As the earth actually travels around the sun but not the stars, (see Figure 2) the sun appears to move more slowly than the stars, making in 1 year 365 apparent revolutions (approx.) while the stars make 366 apparent revolutions (approx.); thus, the sun apparently makes a complete circuit of the heavens once each year, a new cycle beginning every March 21. Furthermore, as the axis of rotation of the earth is not normal to the plane of the earth's orbit, the path apparently traced by the sun among the stars on the celestial sphere, called the ecliptic, is a continuous curved line; each year the sun crosses the equator northward on March 21, and reaches a maximum positive declination (about 23.5° N) on June 21.

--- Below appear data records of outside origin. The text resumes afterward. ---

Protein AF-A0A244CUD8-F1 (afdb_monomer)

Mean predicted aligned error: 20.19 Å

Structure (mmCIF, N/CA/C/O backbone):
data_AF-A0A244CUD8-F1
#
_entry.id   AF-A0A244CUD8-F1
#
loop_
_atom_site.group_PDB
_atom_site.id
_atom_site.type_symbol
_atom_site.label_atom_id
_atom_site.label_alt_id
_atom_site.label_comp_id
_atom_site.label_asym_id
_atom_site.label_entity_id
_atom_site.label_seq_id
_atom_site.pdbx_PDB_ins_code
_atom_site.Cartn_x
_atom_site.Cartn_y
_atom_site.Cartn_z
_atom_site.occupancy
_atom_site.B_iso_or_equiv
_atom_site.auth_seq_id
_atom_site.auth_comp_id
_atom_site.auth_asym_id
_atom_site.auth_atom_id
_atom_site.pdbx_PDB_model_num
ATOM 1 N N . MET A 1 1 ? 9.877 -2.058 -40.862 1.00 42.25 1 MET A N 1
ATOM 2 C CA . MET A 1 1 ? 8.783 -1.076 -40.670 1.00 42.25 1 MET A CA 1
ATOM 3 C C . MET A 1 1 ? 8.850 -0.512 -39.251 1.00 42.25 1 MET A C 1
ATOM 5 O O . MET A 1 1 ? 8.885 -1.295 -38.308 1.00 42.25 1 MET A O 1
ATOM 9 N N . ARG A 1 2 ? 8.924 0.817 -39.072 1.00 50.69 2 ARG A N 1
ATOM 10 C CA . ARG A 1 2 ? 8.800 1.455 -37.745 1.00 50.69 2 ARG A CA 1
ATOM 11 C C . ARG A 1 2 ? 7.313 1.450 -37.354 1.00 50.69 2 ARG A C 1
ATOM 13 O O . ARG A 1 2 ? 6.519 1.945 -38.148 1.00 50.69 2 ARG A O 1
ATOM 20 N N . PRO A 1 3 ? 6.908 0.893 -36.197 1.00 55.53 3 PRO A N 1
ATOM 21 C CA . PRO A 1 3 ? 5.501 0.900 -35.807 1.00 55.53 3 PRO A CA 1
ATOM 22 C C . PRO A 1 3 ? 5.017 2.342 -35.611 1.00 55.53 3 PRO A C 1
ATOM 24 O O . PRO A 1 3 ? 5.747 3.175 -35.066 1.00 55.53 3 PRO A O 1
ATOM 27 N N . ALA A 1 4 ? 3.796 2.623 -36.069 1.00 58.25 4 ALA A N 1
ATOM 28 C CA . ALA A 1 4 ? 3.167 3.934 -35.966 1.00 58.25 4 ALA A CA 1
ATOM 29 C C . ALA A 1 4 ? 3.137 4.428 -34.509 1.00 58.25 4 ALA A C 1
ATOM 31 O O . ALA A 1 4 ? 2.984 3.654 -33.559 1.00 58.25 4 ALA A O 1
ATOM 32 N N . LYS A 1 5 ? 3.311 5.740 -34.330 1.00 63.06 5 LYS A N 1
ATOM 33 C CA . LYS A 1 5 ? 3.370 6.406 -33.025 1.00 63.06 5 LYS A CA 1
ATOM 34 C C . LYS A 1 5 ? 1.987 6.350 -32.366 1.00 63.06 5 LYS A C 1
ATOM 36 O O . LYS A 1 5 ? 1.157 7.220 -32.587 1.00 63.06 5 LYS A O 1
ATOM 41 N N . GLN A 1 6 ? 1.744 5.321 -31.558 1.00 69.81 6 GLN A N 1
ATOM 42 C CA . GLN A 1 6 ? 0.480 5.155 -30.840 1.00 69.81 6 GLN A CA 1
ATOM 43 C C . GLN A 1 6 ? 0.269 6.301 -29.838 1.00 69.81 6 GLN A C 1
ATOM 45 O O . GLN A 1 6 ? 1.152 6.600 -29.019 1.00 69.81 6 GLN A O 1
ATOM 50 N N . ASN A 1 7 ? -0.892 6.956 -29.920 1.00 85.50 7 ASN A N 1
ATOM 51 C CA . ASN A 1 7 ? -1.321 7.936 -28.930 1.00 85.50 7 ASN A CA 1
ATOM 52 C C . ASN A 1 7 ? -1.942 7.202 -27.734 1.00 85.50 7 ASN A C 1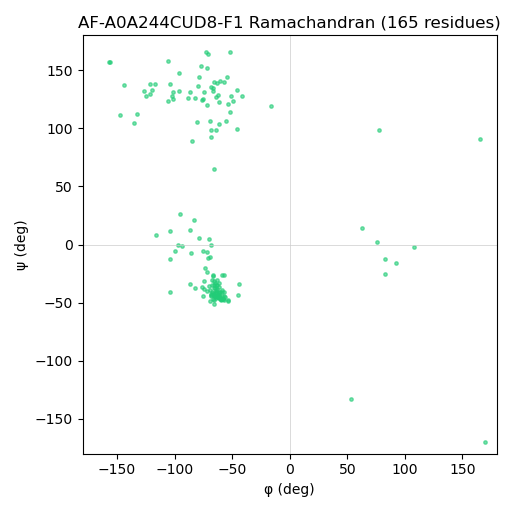
ATOM 54 O O . ASN A 1 7 ? -2.824 6.364 -27.914 1.00 85.50 7 ASN A O 1
ATOM 58 N N . ILE A 1 8 ? -1.443 7.479 -26.529 1.00 90.94 8 ILE A N 1
ATOM 59 C CA . ILE A 1 8 ? -1.889 6.813 -25.302 1.00 90.94 8 ILE A CA 1
ATOM 60 C C . ILE A 1 8 ? -2.750 7.790 -24.520 1.00 90.94 8 ILE A C 1
ATOM 62 O O . ILE A 1 8 ? -2.290 8.883 -24.194 1.00 90.94 8 ILE A O 1
ATOM 66 N N . ILE A 1 9 ? -3.977 7.375 -24.220 1.00 92.94 9 ILE A N 1
ATOM 67 C CA . ILE A 1 9 ? -4.991 8.202 -23.567 1.00 92.94 9 ILE A CA 1
ATOM 68 C C . ILE A 1 9 ? -5.051 7.823 -22.084 1.00 92.94 9 ILE A C 1
ATOM 70 O O . ILE A 1 9 ? -5.128 6.640 -21.744 1.00 92.94 9 ILE A O 1
ATOM 74 N N . ILE A 1 10 ? -5.014 8.819 -21.196 1.00 93.94 10 ILE A N 1
ATOM 75 C CA . ILE A 1 10 ? -5.252 8.616 -19.759 1.00 93.94 10 ILE A CA 1
ATOM 76 C C . ILE A 1 10 ? -6.709 8.196 -19.544 1.00 93.94 10 ILE A C 1
ATOM 78 O O . ILE A 1 10 ? -7.613 8.754 -20.152 1.00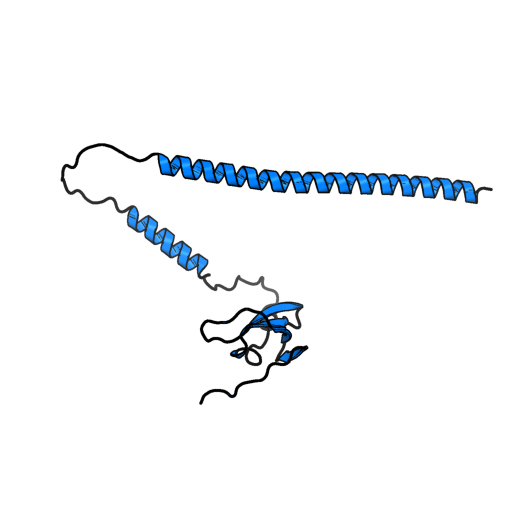 93.94 10 ILE A O 1
ATOM 82 N N . GLY A 1 11 ? -6.935 7.182 -18.713 1.00 92.75 11 GLY A N 1
ATOM 83 C CA . GLY A 1 11 ? -8.229 6.516 -18.554 1.00 92.75 11 GLY A CA 1
ATOM 84 C C . GLY A 1 11 ? -8.510 5.449 -19.618 1.00 92.75 11 GLY A C 1
ATOM 85 O O . GLY A 1 11 ? -9.408 4.630 -19.435 1.00 92.75 11 GLY A O 1
ATOM 86 N N . GLY A 1 12 ? -7.721 5.397 -20.697 1.00 92.75 12 GLY A N 1
ATOM 87 C CA . GLY A 1 12 ? -7.862 4.394 -21.748 1.00 92.75 12 GLY A CA 1
ATOM 88 C C . GLY A 1 12 ? -7.543 2.981 -21.255 1.00 92.75 12 GLY A C 1
ATOM 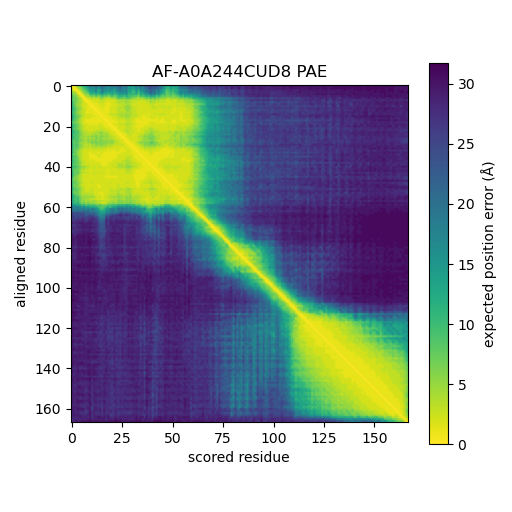89 O O . GLY A 1 12 ? -6.586 2.771 -20.500 1.00 92.75 12 GLY A O 1
ATOM 90 N N . GLN A 1 13 ? -8.334 2.006 -21.709 1.00 93.94 13 GLN A N 1
ATOM 91 C CA . GLN A 1 13 ? -8.100 0.585 -21.456 1.00 93.94 13 GLN A CA 1
ATOM 92 C C . GLN A 1 13 ? -7.349 -0.067 -22.620 1.00 93.94 13 GLN A C 1
ATOM 94 O O . GLN A 1 13 ? -7.705 0.089 -23.786 1.00 93.94 13 GLN A O 1
ATOM 99 N N . TYR A 1 14 ? -6.308 -0.823 -22.285 1.00 93.50 14 TYR A N 1
ATOM 100 C CA . TYR A 1 14 ? -5.446 -1.543 -23.213 1.00 93.50 14 TYR A CA 1
ATOM 101 C C . TYR A 1 14 ? -5.206 -2.952 -22.661 1.00 93.50 14 TYR A C 1
ATOM 103 O O . TYR A 1 14 ? -4.426 -3.141 -21.722 1.00 93.50 14 TYR A O 1
ATOM 111 N N . ASN A 1 15 ? -5.865 -3.957 -23.244 1.00 92.69 15 ASN A N 1
ATOM 112 C CA . ASN A 1 15 ? -5.979 -5.299 -22.658 1.00 92.69 15 ASN A CA 1
ATOM 113 C C . ASN A 1 15 ? -6.521 -5.214 -21.214 1.00 92.69 15 ASN A C 1
ATOM 115 O O . ASN A 1 15 ? -7.457 -4.473 -20.950 1.00 92.69 15 ASN A O 1
ATOM 119 N N . ASN A 1 16 ? -5.912 -5.916 -20.253 1.00 93.69 16 ASN A N 1
ATOM 120 C CA . ASN A 1 16 ? -6.315 -5.861 -18.844 1.00 93.69 16 ASN A CA 1
ATOM 121 C C . ASN A 1 16 ? -5.712 -4.672 -18.075 1.00 93.69 16 ASN A C 1
ATOM 123 O O . ASN A 1 16 ? -5.561 -4.765 -16.858 1.00 93.69 16 ASN A O 1
ATOM 127 N N . LEU A 1 17 ? -5.267 -3.607 -18.750 1.00 95.06 17 LEU A N 1
ATOM 128 C CA . LEU A 1 17 ? -4.613 -2.454 -18.126 1.00 95.06 17 LEU A CA 1
ATOM 129 C C . LEU A 1 17 ? -5.384 -1.172 -18.428 1.00 95.06 17 LEU A C 1
ATOM 131 O O . LEU A 1 17 ? -5.608 -0.848 -19.588 1.00 95.06 17 LEU A O 1
ATOM 135 N N . THR A 1 18 ? -5.676 -0.398 -17.393 1.00 96.69 18 THR A N 1
ATOM 136 C CA . THR A 1 18 ? -6.191 0.968 -17.503 1.00 96.69 18 THR A CA 1
ATOM 137 C C . THR A 1 18 ? -5.060 1.946 -17.232 1.00 96.69 18 THR A C 1
ATOM 139 O O . THR A 1 18 ? -4.376 1.834 -16.211 1.00 96.69 18 THR A O 1
ATOM 142 N N . VAL A 1 19 ? -4.840 2.904 -18.128 1.00 96.38 19 VAL A N 1
ATOM 143 C CA . VAL A 1 19 ? -3.829 3.950 -17.934 1.00 96.38 19 VAL A CA 1
ATOM 144 C C . VAL A 1 19 ? -4.350 4.963 -16.918 1.00 96.38 19 VAL A C 1
ATOM 146 O O . VAL A 1 19 ? -5.428 5.514 -17.097 1.00 96.38 19 VAL A O 1
ATOM 149 N N . VAL A 1 20 ? -3.593 5.217 -15.853 1.00 96.19 20 VAL A N 1
ATOM 150 C CA . VAL A 1 20 ? -3.996 6.110 -14.754 1.00 96.19 20 VAL A CA 1
ATOM 151 C C . VAL A 1 20 ? -3.276 7.453 -14.841 1.00 96.19 20 VAL A C 1
ATOM 153 O O . VAL A 1 20 ? -3.895 8.486 -14.624 1.00 96.19 20 VAL A O 1
ATOM 156 N N . ALA A 1 21 ? -1.983 7.453 -15.175 1.00 94.06 21 ALA A N 1
ATOM 157 C CA . ALA A 1 21 ? -1.185 8.676 -15.256 1.00 94.06 21 ALA A CA 1
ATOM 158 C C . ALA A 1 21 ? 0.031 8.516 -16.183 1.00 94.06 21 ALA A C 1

(b) The Hour Angle Coordinate System. In Figure 1, let the plane of the hour circle MNPN'M' coincide at the time of observation with the plane of the observer's meridian circle, and let S be some heavenly body whose position with respect to the observer's meridian and the equator MM'UV it is desired to establish. The spherical coordinates of the star are given by (1) the angular distance of the star above or below the equator, which in the figure is given by the arc US, defined previously as the declination, and (2) the angular distance measured along the equator between the meridian and the hour circle through the star. When this measurement is from east to west it is called an hour angle. The hour angle of any celestial body may then be defined as the angular distance measured westward along the equator from the meridian of reference to the hour circle through the body. Hour angles are expressed either in hours of time or in degrees of arc. In the figure, the hour angle is more than 12h or more than 180°. When no qualification is stated, it is understood that an hour angle is measured from the upper branch of the meridian, that is, the branch above the station or above the observer's head. Sometimes the hour angles of stars east of the observer's meridian are reckoned from the upper branch of the meridian rather than westward. An hour angle expressed in this way is preceded by a minus sign.

4. Equator Systems Compared

The system of coordinates described in article (b) is seen to be similar, to that described in article (a) with this difference, that in the hour angle system, the angular distance along the equator is measured (westward) from a fixed meridian, whereas in the right ascension system the angular distance along the equator is measured (eastward) from the vernal equinox, which is a point on the celestial equator that rotates with the celestial sphere. Thus, although right ascensions of fixed stars have annual variations of but a few seconds, hour angles of the stars change as rapidly as the celestial sphere apparently rotates (24h or 360° for each 36h 56h of our civil time), and hour angles of the sun change approximately 24h or 360° for each 24h of our civil time.

The two systems are called equatorial systems of coordinates, since in each case the primary plane of reference is the celestial equator. The declination, delta, is the same in both systems.

5. The Astronomical Triangle

In Figure 3, the celestial sphere is pictured once again. The earth is imagined to be located at the center of the sphere with its polar axis in the direction P'P.

The observer's meridian plane lies in the plane of the great circle MQ'ZPMQP' and the star S is in a position east of the the meridian and above the celestial equator. The place of observation is assumed to be north of the equator at a latitude phi as shown by the angle between the equatorial plane and the observer's zenith plumb line. The hour angle, theta, is measured from the upper branch of the meridian (360° - theta is shown in the figure). The declination, delta, is also shown.

The colatitude (90° - phi), the zenith distance (Z), and the polar distance (90° - delta) define a spherical triangle the vertices of which are the pole P, the zenith Z, and the celestial body S. This triangle is called the astronomical triangle.

The determination of the relationship between theta and Z, 90° - phi and 90° - delta of the astronomical triangle is a problem in spherical trigonometry which is dealt with in many elementary mathematical texts. It is sufficient to quote the result here:

cos Z = cos(theta) cos(delta) cos(phi) + sin(delta) sin(phi).

This is the equation that must be solved for cos Z to obtain mu.